For that reason, some appraisal tools such as GRADE (described later) assume a high level of credibility of research and then lower or increase that assumption based on structured judgments about the strengths and weaknesses of the methods used and commentary to explain those judgments. This allows the identification of the areas of concern and a justification for the decisions taken.
Another issue is the extent that guides, tools, and scoring systemas are themselves evidence informed. Studies and evidence claims are produced or appraised on the basis of threats to the evidence claims. Many of the criteria are developed from the logic of the research methods that they are based on. In some cases they are based on research evidence of the effects of different practices. In statistical research, for example, the effects of different practices on biasing results can be estimated. In more conceptual iterative inductive research there may be a logical basis for different research approaches and a concern that extensive standardization might limit the development of research practice.

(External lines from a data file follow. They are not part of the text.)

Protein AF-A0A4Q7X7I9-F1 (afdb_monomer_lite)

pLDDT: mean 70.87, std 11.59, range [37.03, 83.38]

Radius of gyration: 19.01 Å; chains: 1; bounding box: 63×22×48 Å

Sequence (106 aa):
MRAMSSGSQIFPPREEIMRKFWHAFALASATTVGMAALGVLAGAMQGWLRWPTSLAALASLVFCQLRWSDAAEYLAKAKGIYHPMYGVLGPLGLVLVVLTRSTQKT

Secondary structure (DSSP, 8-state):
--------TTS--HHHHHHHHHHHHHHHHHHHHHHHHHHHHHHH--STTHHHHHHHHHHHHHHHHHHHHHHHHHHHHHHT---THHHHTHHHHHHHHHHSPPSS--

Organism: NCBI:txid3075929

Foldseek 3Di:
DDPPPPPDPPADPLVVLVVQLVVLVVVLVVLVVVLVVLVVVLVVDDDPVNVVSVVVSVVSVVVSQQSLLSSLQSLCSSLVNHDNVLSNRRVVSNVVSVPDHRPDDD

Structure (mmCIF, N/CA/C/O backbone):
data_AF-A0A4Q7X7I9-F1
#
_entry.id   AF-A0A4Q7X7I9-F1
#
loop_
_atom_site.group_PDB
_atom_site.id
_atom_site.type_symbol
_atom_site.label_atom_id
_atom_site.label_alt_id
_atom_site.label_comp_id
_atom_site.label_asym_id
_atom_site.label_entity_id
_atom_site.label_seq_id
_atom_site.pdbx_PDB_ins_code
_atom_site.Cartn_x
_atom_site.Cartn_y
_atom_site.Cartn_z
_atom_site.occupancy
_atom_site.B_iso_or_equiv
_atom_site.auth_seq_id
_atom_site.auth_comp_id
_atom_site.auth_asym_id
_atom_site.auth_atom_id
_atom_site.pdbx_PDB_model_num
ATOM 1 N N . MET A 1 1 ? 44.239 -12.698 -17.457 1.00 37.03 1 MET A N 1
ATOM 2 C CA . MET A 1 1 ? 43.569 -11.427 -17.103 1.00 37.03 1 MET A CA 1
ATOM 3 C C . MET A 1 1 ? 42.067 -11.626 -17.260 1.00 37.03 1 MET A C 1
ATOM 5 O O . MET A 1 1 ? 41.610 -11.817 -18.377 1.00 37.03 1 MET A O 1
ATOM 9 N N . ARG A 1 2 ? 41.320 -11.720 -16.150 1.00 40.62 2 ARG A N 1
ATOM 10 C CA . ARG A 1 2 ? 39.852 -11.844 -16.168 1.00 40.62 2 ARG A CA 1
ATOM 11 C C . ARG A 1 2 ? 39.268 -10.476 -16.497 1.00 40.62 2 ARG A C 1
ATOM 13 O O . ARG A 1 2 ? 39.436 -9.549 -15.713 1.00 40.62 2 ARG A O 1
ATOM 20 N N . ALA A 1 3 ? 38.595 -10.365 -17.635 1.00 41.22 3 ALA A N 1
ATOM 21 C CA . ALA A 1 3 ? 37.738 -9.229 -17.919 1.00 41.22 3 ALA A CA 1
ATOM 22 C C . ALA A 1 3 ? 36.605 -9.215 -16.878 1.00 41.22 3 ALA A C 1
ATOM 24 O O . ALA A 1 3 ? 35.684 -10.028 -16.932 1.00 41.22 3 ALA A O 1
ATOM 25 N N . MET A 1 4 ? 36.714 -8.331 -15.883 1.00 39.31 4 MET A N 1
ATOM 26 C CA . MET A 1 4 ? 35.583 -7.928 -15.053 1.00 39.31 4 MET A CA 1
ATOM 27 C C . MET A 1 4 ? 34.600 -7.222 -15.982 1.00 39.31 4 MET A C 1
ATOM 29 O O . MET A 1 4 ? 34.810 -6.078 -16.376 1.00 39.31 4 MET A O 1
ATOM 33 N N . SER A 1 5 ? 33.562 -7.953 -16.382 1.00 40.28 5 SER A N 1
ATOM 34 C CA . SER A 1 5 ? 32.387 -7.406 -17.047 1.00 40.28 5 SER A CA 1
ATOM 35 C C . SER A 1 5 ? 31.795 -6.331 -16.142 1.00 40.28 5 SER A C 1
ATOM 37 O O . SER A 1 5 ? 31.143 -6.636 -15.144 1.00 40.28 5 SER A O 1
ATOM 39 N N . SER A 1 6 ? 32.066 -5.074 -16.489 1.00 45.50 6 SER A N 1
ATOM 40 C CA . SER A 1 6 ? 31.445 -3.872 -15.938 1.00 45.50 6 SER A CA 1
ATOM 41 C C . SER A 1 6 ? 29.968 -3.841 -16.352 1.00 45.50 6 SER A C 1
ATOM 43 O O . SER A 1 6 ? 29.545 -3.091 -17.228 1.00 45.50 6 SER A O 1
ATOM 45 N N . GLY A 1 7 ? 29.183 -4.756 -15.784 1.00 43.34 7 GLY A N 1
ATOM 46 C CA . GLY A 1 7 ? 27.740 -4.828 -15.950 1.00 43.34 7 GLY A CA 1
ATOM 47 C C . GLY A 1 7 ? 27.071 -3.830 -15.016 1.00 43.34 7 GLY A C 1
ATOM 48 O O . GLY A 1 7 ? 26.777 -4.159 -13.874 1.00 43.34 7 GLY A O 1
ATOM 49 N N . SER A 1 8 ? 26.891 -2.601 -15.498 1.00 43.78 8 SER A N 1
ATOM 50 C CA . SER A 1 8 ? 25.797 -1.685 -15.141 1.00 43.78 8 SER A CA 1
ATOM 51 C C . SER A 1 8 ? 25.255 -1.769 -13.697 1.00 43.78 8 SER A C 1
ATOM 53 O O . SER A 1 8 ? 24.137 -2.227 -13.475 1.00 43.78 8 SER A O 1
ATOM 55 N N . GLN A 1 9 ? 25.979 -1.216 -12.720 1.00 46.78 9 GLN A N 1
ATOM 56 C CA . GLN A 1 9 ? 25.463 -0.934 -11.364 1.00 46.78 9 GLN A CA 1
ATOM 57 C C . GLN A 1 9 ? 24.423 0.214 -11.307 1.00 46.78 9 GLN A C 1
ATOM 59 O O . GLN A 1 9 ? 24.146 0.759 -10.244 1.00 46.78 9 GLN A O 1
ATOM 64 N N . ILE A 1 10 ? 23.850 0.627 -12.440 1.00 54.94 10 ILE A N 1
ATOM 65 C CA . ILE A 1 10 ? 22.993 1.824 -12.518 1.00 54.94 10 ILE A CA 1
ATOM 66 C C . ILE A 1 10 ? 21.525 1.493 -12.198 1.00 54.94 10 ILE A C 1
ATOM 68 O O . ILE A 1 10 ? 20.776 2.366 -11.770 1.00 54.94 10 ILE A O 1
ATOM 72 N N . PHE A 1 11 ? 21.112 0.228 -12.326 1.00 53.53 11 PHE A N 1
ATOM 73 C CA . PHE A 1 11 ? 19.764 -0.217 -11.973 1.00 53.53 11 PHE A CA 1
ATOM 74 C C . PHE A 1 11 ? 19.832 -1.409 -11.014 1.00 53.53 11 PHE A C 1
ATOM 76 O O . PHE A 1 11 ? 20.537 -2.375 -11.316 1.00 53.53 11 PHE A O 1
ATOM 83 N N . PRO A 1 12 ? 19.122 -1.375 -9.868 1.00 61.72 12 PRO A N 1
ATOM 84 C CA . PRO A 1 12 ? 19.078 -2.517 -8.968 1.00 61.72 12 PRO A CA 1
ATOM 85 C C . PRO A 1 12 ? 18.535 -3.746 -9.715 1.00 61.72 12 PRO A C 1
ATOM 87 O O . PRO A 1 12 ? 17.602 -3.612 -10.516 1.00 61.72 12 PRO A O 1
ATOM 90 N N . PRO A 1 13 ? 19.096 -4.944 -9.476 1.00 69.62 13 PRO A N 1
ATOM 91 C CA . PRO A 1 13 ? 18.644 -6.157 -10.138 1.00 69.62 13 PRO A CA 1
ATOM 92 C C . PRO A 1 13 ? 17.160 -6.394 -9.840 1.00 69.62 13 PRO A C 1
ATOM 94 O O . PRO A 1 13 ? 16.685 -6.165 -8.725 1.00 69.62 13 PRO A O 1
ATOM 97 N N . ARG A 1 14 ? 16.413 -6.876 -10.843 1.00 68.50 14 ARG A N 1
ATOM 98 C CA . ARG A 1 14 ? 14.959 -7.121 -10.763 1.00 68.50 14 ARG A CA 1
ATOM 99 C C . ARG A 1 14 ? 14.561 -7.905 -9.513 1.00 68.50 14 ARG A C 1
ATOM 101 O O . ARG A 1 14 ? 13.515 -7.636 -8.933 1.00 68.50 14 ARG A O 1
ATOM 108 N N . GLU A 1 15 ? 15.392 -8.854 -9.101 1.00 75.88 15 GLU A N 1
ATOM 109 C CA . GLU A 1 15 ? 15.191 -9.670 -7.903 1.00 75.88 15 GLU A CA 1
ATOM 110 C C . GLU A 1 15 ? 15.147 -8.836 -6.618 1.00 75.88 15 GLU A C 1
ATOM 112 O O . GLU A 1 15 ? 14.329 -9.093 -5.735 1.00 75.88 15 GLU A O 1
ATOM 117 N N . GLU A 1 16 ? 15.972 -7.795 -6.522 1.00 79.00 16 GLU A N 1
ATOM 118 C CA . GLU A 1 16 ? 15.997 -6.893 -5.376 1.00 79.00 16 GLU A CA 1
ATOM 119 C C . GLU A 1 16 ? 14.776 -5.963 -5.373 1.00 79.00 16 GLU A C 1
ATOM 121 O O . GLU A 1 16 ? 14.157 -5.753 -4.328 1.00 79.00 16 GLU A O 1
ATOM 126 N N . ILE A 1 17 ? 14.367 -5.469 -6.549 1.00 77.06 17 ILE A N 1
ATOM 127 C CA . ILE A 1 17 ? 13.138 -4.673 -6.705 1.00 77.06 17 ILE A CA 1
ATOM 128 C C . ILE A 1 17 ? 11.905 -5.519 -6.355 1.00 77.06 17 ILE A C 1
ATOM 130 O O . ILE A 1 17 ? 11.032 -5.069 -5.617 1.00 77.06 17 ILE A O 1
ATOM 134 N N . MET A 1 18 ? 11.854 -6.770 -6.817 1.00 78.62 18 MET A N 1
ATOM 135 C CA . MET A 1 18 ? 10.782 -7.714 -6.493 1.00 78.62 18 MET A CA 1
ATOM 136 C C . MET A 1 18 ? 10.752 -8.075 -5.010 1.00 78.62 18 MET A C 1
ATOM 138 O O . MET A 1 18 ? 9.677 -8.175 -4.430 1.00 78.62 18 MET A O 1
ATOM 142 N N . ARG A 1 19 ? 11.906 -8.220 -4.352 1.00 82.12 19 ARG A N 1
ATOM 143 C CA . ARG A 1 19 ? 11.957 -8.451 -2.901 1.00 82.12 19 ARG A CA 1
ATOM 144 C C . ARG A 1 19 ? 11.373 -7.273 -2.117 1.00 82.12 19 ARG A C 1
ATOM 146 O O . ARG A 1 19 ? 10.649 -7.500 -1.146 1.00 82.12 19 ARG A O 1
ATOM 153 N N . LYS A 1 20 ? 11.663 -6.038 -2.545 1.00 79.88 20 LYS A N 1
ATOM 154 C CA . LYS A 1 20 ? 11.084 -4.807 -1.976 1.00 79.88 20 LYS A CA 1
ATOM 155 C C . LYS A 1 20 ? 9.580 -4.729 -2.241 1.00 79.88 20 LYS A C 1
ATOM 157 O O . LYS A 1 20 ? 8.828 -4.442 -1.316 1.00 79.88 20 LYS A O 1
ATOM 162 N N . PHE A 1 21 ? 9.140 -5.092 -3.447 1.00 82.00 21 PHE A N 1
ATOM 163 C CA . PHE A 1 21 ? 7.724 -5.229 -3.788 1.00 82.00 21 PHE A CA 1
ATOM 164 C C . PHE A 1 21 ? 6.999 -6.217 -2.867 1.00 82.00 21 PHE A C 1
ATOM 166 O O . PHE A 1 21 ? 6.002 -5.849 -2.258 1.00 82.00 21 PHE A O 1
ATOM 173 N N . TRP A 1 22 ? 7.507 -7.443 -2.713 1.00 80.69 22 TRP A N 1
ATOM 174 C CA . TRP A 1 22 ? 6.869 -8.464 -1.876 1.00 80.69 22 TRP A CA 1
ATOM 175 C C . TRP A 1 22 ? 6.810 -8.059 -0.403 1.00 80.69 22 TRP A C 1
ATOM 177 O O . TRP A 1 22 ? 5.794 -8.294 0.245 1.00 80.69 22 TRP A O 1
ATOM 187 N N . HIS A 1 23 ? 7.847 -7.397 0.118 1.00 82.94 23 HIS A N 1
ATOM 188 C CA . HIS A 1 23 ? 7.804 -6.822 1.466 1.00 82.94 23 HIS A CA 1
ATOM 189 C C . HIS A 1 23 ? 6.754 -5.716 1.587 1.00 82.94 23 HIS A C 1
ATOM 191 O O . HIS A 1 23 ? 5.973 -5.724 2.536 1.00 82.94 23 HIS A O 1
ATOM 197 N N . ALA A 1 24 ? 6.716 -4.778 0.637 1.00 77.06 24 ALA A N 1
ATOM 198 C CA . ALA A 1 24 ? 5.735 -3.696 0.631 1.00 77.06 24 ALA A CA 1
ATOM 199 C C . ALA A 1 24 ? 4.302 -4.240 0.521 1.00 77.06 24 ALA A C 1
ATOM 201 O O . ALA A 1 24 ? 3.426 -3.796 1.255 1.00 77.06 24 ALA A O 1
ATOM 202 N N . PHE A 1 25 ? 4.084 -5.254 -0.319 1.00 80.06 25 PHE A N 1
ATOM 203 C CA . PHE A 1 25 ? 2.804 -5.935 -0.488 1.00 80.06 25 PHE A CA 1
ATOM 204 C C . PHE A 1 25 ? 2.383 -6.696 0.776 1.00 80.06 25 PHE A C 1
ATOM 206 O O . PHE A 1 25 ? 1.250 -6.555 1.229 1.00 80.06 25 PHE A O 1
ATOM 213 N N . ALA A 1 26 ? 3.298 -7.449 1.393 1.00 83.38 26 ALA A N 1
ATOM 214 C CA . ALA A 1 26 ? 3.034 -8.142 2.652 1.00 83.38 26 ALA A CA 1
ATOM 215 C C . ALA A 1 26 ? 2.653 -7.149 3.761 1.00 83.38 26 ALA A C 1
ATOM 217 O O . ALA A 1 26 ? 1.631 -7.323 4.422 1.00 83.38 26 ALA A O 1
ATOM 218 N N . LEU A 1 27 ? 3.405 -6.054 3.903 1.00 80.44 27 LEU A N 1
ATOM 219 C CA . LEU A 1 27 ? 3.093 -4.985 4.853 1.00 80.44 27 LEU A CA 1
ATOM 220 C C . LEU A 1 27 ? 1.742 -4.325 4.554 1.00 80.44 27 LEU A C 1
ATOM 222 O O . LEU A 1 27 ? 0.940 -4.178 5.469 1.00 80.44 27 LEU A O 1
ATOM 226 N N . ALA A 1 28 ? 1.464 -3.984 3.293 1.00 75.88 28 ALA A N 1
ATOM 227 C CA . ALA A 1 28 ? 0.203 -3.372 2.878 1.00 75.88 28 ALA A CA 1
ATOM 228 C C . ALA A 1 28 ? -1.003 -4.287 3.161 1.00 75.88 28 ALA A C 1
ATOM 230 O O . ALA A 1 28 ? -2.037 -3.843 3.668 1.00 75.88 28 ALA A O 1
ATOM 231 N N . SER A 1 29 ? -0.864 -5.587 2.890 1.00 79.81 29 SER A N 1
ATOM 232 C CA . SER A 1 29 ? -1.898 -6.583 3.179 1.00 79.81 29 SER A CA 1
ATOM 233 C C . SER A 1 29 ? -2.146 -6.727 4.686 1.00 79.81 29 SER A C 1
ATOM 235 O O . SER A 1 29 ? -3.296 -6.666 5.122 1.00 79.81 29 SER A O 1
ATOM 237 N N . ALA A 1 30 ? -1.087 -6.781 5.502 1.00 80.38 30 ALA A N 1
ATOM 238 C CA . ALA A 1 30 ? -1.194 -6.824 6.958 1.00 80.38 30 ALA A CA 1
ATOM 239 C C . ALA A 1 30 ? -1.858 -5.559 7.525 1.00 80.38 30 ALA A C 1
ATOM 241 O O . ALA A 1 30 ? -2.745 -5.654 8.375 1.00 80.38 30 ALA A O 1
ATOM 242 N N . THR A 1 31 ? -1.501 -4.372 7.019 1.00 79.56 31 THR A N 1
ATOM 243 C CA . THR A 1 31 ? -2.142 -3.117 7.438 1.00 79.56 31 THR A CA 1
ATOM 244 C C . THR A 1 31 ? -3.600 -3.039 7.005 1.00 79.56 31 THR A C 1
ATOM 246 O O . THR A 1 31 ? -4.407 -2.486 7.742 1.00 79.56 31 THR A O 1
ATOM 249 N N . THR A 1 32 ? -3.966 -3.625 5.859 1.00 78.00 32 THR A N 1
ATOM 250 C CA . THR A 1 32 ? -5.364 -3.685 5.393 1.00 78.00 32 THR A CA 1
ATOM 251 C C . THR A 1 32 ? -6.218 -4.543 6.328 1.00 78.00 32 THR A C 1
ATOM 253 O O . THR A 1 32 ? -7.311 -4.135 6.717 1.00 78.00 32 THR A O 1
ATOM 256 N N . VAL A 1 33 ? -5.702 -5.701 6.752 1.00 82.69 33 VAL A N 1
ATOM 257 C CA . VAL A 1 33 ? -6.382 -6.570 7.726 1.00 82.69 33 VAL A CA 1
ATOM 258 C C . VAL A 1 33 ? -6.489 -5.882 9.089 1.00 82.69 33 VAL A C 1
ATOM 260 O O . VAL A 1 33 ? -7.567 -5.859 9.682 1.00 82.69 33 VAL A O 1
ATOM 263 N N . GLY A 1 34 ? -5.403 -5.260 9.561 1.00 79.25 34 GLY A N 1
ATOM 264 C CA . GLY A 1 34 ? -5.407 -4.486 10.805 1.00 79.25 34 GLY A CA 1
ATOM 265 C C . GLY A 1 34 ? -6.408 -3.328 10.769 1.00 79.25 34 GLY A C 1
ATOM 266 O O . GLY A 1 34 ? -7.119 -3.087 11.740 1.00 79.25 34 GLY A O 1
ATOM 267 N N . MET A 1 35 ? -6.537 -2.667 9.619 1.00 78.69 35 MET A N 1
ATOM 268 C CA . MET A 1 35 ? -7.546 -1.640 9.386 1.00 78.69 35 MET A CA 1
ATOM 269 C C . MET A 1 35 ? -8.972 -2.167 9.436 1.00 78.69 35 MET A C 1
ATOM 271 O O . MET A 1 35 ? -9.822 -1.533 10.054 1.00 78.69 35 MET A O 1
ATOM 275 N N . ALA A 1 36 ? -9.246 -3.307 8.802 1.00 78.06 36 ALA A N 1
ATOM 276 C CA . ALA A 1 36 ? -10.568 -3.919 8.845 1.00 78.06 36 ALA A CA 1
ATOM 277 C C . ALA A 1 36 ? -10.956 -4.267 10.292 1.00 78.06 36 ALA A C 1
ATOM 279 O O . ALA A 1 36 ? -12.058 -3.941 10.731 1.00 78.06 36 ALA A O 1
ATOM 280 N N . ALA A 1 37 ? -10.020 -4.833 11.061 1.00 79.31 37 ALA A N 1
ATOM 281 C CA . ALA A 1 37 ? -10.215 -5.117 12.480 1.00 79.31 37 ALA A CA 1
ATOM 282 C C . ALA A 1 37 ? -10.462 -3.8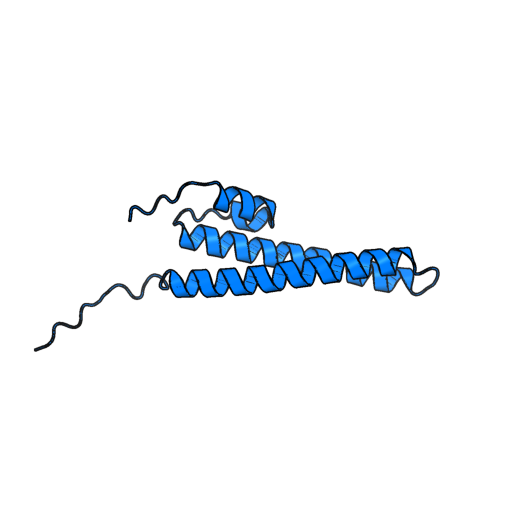38 13.301 1.00 79.31 37 ALA A C 1
ATO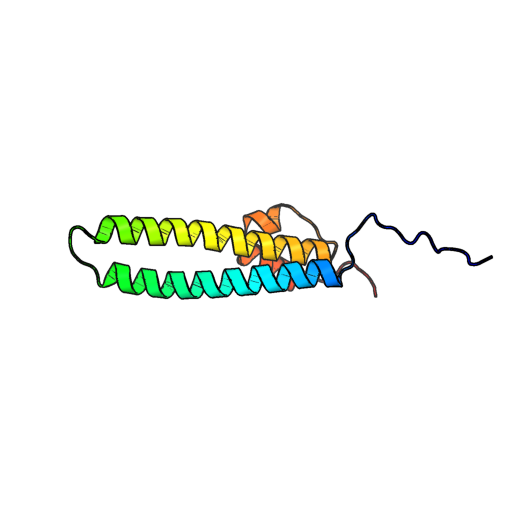M 284 O O . ALA A 1 37 ? -11.399 -3.794 14.098 1.00 79.31 37 ALA A O 1
ATOM 285 N N . LEU A 1 38 ? -9.677 -2.778 13.071 1.00 74.31 38 LEU A N 1
ATOM 286 C CA . LEU A 1 38 ? -9.857 -1.477 13.724 1.00 74.31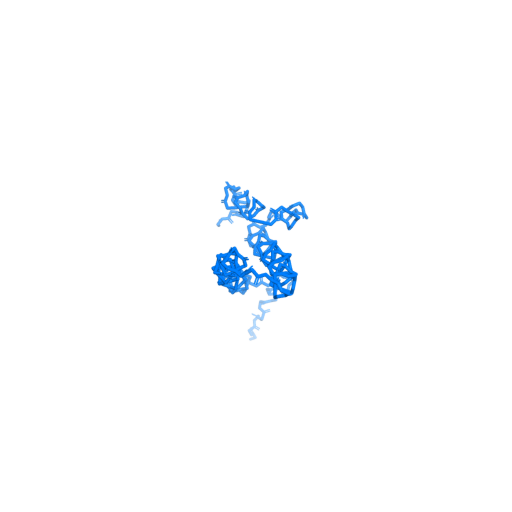 38 LEU A CA 1
ATOM 287 C C . LEU A 1 38 ? -11.187 -0.813 13.359 1.00 74.31 38 LEU A C 1
ATOM 289 O O . LEU A 1 38 ? -11.800 -0.196 14.222 1.00 74.31 38 LEU A O 1
ATOM 293 N N . GLY A 1 39 ? -11.653 -0.948 12.117 1.00 69.44 39 GLY A N 1
ATOM 294 C CA . GLY A 1 39 ? -12.949 -0.432 11.676 1.00 69.44 39 GLY A CA 1
ATOM 295 C C . GLY A 1 39 ? -14.119 -1.121 12.379 1.00 69.44 39 GLY A C 1
ATOM 296 O O . GLY A 1 39 ? -15.035 -0.450 12.851 1.00 69.44 39 GLY A O 1
ATOM 297 N N . VAL A 1 40 ? -14.054 -2.449 12.529 1.00 77.19 40 VAL A N 1
ATOM 298 C CA . VAL A 1 40 ? -15.044 -3.223 13.297 1.00 77.19 40 VAL A CA 1
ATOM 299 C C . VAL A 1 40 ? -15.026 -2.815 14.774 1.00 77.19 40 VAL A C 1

Examples of Critical Appraisal Tools
This next section provides brief descriptions of a number of reporting standards and critical appraisal tools as a very partial list of examples of the type of tools available. Figure 1 lists the examples and indicates where they fit within the technical quality and relevance part of Section II of the framework described in this chapter (and summarized in Table 1). These are discussed briefly below and described further in the Online Appendix (available in the online version of the journal).

Main Focus of Appraisal of Evidence Claims of Different Appraisal Tools
Review Methods (AMSTAR 2, EMMIE, PRISMA, RAMESES, ROBIS)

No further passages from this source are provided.